Mécanisme physiopathologique de l'hypermétabolisme inflammatoire
L'infection urinaire active crée une inflammation significative qui augmente la captation du FDG dans les structures adjacentes, y compris les ganglions lymphatiques régionaux, produisant des faux positifs qui peuvent mimer une récidive métastatique 1. Les sondes JJ portent un risque particulièrement élevé de colonisation bactérienne (42% des sondes sont colonisées) et d'infection, surtout après une durée de rétention prolongée 2, 3.
- L'infiltration leucocytaire massive (217.000/mL) génère une captation intense du FDG par les leucocytes activés dans les tissus péri-urétéraux et les ganglions de drainage 4
- Les sondes JJ créent un biofilm bactérien qui maintient une inflammation chronique même en l'absence de bactériurie détectable 5
- La sensibilité du TEP-Scan pour détecter les métastases ganglionnaires pelviennes n'est que de 57%, avec une spécificité de 92%, ce qui signifie un taux non négligeable de faux positifs 1
Algorithme de prise en charge recommandé
Étape 1 : Ne PAS diagnostiquer une récidive sur ce seul TEP-Scan
L'American College of Radiology recommande formellement de ne pas baser un diagnostic de récidive cancéreuse uniquement sur des ganglions hypermétaboliques rétrocaves dans le contexte d'une infection urinaire sévère 1. Les critères révisés pour les lymphomes malins confirment que le TEP-Scan est associé à des faux positifs dus à l'infection et l'inflammation 6.

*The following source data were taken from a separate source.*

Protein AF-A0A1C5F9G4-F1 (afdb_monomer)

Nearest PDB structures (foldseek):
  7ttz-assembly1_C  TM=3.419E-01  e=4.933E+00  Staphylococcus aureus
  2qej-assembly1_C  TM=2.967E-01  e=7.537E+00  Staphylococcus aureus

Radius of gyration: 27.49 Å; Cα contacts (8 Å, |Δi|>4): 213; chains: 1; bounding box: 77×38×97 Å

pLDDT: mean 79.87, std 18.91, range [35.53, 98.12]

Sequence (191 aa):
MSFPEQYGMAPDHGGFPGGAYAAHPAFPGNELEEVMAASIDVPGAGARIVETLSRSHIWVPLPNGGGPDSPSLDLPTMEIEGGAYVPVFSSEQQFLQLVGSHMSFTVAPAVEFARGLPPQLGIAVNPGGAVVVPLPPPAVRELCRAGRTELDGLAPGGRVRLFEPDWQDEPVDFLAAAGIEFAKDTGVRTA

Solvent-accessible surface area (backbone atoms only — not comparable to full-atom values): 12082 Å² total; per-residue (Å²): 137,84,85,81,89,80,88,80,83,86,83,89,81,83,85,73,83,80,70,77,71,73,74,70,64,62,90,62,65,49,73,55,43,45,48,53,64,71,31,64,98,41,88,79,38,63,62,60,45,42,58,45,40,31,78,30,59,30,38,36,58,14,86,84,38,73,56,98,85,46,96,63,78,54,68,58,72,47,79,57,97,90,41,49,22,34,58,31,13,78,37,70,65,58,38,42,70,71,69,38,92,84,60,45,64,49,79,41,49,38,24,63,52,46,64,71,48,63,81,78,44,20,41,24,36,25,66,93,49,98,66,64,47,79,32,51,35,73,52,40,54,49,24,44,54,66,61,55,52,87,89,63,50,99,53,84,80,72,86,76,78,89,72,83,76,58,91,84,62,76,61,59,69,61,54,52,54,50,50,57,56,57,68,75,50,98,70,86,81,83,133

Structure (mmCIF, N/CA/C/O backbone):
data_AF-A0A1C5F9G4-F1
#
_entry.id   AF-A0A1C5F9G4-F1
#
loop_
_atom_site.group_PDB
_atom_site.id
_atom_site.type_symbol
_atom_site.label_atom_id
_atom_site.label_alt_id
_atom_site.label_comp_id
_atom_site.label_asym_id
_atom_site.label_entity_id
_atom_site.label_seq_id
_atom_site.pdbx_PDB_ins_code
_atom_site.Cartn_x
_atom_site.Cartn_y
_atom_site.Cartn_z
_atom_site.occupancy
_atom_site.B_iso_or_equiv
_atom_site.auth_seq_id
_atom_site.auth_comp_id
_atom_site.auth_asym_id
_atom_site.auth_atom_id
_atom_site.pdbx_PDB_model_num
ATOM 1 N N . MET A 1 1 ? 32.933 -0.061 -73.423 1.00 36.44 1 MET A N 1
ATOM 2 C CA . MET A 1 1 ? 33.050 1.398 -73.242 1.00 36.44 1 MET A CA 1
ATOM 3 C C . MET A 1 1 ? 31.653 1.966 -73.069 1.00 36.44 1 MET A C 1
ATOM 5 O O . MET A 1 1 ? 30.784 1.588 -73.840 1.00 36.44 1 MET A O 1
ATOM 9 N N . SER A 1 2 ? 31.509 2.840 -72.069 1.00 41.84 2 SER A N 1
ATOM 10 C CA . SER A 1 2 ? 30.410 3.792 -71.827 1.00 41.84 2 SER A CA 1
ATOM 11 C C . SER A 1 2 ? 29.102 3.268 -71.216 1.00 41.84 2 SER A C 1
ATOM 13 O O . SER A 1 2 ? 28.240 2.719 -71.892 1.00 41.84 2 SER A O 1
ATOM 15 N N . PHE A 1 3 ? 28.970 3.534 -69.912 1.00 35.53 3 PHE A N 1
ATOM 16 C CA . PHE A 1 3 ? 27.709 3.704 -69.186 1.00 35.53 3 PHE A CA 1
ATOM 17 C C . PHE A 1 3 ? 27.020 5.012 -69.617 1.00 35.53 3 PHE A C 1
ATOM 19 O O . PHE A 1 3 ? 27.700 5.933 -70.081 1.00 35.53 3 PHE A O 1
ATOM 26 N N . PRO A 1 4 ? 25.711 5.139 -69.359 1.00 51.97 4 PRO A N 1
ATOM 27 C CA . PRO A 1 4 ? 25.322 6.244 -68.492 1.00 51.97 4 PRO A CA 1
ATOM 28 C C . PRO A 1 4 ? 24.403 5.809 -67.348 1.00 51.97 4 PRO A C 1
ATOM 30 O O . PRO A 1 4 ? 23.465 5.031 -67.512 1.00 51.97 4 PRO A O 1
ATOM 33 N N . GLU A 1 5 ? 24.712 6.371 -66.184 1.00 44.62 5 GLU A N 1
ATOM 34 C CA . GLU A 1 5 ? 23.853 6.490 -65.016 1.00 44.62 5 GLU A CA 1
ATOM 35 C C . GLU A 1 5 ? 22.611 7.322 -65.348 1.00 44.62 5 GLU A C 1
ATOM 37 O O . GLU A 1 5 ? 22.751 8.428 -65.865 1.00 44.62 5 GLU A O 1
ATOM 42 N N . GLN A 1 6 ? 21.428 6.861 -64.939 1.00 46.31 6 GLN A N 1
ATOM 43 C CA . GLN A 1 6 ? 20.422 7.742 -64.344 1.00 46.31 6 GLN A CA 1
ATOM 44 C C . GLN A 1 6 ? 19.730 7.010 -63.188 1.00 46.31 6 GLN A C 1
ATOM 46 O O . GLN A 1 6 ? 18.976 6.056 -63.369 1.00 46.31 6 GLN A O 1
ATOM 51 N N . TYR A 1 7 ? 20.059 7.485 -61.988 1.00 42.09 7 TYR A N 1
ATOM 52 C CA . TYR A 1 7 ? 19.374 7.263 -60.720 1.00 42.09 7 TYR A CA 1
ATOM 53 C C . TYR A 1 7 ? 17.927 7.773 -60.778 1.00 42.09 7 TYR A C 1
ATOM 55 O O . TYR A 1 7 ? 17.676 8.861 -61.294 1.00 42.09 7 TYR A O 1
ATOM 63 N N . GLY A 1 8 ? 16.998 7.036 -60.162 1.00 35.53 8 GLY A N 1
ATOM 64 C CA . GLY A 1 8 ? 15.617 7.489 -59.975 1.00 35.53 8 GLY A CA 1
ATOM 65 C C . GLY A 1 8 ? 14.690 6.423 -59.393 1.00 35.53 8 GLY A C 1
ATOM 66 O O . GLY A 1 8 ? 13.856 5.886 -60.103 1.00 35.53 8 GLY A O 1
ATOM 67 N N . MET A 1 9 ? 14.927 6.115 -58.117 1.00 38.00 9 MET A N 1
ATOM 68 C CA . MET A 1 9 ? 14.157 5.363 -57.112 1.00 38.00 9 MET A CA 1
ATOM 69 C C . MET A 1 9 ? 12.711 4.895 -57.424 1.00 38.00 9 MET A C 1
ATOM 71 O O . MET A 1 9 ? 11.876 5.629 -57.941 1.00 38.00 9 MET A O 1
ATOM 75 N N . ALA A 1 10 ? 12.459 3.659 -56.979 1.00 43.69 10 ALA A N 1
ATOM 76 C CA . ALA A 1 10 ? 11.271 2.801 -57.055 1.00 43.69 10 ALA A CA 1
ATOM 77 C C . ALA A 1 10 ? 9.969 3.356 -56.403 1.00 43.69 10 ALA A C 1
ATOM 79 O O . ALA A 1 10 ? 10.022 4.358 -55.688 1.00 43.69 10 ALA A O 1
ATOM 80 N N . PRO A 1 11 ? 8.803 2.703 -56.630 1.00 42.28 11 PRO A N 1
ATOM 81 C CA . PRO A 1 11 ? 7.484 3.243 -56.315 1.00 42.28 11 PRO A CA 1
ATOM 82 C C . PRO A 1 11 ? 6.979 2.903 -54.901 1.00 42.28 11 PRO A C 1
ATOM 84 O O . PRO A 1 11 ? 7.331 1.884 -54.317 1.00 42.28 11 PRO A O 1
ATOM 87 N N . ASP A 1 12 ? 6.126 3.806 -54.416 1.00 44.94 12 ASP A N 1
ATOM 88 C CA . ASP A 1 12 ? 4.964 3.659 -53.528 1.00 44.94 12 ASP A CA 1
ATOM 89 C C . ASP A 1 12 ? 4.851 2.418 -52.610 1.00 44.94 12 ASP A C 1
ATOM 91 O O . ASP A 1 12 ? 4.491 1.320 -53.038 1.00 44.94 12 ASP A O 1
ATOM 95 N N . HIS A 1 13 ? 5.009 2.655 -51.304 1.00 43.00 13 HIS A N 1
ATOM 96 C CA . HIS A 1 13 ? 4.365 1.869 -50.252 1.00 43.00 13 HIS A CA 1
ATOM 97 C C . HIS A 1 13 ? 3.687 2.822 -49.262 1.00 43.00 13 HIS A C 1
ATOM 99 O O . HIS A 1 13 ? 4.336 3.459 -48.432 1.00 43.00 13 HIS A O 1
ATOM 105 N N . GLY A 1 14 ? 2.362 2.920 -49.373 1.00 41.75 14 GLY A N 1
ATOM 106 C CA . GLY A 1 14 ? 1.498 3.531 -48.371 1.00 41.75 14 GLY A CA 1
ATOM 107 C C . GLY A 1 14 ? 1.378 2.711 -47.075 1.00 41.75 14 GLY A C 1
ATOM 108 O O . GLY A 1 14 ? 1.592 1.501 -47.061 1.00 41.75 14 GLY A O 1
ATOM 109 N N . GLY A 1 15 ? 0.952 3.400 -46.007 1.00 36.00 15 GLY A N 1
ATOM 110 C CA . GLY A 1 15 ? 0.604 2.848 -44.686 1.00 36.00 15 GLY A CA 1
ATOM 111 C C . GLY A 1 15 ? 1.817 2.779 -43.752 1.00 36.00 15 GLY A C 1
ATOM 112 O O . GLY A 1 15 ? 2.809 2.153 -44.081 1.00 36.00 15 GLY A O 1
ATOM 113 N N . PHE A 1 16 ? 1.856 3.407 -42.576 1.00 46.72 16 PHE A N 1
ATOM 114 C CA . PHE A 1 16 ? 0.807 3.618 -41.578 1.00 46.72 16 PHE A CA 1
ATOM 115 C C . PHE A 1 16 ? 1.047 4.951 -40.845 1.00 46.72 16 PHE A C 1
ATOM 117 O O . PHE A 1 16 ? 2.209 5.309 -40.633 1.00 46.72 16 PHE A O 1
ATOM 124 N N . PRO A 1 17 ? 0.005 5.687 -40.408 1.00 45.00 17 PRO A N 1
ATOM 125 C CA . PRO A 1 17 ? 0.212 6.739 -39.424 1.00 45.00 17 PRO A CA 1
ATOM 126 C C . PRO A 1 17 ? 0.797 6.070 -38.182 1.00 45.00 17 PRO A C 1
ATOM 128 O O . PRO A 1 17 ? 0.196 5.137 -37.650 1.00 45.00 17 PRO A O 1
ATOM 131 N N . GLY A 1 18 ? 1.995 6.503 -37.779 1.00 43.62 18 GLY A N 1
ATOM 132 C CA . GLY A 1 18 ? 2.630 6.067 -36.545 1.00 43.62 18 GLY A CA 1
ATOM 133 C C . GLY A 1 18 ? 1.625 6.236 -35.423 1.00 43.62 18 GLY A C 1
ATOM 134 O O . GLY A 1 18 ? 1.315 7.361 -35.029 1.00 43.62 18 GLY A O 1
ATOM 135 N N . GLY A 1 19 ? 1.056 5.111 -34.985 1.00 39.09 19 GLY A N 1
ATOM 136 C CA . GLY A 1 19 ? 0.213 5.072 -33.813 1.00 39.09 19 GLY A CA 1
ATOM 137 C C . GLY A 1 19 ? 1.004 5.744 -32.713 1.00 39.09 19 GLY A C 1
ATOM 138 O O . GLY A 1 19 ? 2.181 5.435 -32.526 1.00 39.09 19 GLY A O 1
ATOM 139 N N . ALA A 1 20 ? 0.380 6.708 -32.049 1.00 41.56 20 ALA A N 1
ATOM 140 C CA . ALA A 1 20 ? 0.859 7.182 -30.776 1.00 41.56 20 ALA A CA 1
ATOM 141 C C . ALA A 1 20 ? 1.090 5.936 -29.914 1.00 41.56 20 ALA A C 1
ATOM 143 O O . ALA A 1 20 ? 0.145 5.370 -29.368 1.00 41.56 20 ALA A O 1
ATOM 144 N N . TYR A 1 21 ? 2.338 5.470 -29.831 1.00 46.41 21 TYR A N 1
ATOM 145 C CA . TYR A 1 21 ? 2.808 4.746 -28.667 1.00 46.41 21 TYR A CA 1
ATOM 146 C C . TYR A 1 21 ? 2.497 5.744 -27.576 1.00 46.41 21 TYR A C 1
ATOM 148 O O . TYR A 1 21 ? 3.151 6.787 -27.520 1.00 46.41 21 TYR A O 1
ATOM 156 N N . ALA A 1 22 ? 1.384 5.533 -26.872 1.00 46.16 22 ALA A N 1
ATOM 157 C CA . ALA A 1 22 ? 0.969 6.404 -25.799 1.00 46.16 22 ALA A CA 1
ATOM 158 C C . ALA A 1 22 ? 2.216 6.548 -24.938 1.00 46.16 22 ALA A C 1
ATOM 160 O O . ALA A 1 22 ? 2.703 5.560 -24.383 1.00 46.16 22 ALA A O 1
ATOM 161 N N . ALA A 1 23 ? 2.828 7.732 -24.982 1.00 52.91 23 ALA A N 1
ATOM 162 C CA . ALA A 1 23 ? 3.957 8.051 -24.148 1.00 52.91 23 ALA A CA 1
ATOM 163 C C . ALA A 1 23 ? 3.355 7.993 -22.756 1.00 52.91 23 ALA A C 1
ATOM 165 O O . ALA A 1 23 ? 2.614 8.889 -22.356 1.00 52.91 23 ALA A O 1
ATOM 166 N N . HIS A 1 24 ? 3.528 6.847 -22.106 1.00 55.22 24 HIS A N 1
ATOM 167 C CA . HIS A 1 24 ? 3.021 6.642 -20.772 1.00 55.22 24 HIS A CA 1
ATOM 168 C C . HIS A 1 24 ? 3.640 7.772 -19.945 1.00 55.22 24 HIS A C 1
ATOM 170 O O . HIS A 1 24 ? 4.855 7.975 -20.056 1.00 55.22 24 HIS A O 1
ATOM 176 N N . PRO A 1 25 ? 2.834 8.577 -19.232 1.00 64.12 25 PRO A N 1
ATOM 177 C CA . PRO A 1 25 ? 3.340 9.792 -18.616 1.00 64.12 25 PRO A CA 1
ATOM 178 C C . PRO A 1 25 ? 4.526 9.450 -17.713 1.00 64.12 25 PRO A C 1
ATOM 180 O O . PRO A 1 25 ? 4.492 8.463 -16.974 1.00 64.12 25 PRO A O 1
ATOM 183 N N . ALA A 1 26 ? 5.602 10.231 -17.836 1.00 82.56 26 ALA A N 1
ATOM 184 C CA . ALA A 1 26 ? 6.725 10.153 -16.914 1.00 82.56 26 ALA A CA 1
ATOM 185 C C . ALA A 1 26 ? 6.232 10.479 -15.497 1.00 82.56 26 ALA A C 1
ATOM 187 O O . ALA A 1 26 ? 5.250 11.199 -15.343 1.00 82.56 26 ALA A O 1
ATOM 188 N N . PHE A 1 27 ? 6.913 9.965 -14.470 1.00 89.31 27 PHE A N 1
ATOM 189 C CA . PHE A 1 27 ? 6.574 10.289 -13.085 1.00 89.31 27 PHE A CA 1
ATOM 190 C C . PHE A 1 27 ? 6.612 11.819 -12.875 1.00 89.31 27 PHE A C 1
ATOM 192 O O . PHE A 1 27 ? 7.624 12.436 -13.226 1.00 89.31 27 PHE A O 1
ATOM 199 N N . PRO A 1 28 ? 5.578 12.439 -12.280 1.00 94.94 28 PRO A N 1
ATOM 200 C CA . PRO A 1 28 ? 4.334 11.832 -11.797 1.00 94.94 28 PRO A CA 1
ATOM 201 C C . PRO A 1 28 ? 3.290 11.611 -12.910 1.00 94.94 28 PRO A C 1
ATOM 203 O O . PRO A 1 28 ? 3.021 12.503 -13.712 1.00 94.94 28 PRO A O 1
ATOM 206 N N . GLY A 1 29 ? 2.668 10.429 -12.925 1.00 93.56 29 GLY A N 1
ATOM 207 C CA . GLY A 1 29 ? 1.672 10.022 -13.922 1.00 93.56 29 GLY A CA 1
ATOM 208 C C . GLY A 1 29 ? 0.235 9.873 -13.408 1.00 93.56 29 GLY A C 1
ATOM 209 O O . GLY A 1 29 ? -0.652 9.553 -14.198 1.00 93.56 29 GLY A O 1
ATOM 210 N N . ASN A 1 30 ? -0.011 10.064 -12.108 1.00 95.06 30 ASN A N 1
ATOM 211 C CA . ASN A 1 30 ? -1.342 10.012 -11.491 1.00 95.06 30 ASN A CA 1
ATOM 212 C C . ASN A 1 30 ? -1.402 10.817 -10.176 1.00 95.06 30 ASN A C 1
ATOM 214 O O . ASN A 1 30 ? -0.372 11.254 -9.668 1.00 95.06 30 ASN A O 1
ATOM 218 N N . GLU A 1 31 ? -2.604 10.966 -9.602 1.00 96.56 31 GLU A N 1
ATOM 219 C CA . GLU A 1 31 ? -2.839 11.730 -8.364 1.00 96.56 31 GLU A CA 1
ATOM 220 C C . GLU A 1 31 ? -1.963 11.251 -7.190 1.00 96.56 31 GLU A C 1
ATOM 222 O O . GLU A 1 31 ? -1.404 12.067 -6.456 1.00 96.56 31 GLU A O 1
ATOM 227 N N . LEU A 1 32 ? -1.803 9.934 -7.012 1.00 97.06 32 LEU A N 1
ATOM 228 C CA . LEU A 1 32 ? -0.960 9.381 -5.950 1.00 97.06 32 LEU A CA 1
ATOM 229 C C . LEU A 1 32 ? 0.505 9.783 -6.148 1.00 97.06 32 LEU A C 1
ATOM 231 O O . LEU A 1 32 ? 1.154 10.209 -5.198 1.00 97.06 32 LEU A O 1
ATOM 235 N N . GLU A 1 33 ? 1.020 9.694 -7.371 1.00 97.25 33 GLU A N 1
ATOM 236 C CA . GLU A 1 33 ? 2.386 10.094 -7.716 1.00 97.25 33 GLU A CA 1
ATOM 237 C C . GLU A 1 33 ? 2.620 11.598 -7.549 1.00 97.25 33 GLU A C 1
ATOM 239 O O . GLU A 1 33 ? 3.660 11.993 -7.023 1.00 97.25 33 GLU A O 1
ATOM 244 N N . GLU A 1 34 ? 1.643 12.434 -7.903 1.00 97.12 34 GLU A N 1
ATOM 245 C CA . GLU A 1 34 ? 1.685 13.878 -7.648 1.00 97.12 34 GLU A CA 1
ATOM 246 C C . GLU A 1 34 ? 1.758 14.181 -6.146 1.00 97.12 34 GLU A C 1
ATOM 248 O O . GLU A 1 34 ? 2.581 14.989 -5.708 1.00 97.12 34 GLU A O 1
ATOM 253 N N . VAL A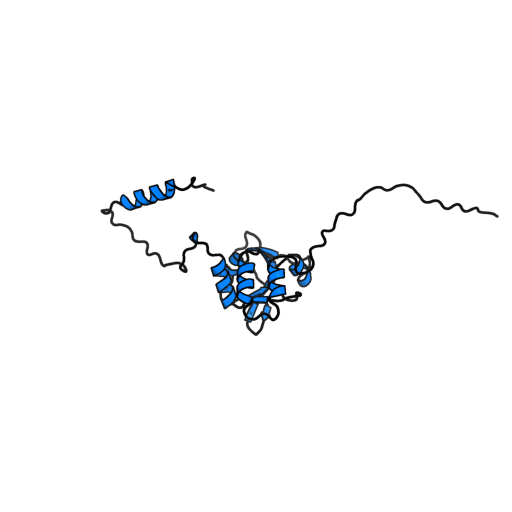 1 35 ? 0.939 13.501 -5.336 1.00 97.38 35 VAL A N 1
ATOM 254 C CA . VAL A 1 35 ? 0.959 13.644 -3.875 1.00 97.38 35 VAL A CA 1
ATOM 255 C C . VAL A 1 35 ? 2.283 13.161 -3.294 1.00 97.38 35 VAL A C 1
ATOM 257 O O . VAL A 1 35 ? 2.841 13.846 -2.439 1.00 97.38 35 VAL A O 1
ATOM 260 N N . MET A 1 36 ? 2.820 12.032 -3.760 1.00 96.12 36 MET A N 1
ATOM 261 C CA . MET A 1 36 ? 4.130 11.535 -3.329 1.00 96.12 36 MET A CA 1
ATOM 262 C C . MET A 1 36 ? 5.247 12.528 -3.671 1.00 96.12 36 MET A C 1
ATOM 264 O O . MET A 1 36 ? 6.040 12.868 -2.795 1.00 96.12 36 MET A O 1
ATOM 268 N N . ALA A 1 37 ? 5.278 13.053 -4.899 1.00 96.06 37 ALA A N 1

Étape 2 : Traitement complet de l'infection
- Antibiothérapie appropriée basée sur l'antibiogramme (norfloxacine ou ciprofloxacine recommandées, avec ajout d'aminoglycoside si infection sévère) 2
- Considérer le retrait ou le changement de la sonde JJ si possible, car la colonisation persiste malgré l'antibiothérapie 5, 7
- Traiter jusqu'à résolution clinique et biologique complète 1
Étape 3 : IRM complémentaire immédiate
Réaliser immédiatement une IRM abdomino-pelvienne avec contraste et séquences de diffusion (DWI) pour évaluer les caractéristiques morphologiques du ganglion sans les artéfacts inflammatoires du FDG 1.
- L'IRM en diffusion peut différencier les ganglions inflammatoires des ganglions malins avec une sensibilité de 61-94% et une spécificité de 90-99% 1
- L'approche combinée TEP/CT + IRM offre la meilleure détection des récidives locorégionales 1
Étape 4 : TEP-Scan de contrôle différé
Attendre au minimum 4-6 semaines après résolution complète de l'infection avant de répéter le TEP-Scan 1. Les modifications inflammatoires post-thérapeutiques peuvent persister jusqu'à 2-3 mois, et l'American College of Radiology suggère idéalement un délai de ≥12 semaines, certains protocoles permettant un contrôle à 8 semaines 6, 1.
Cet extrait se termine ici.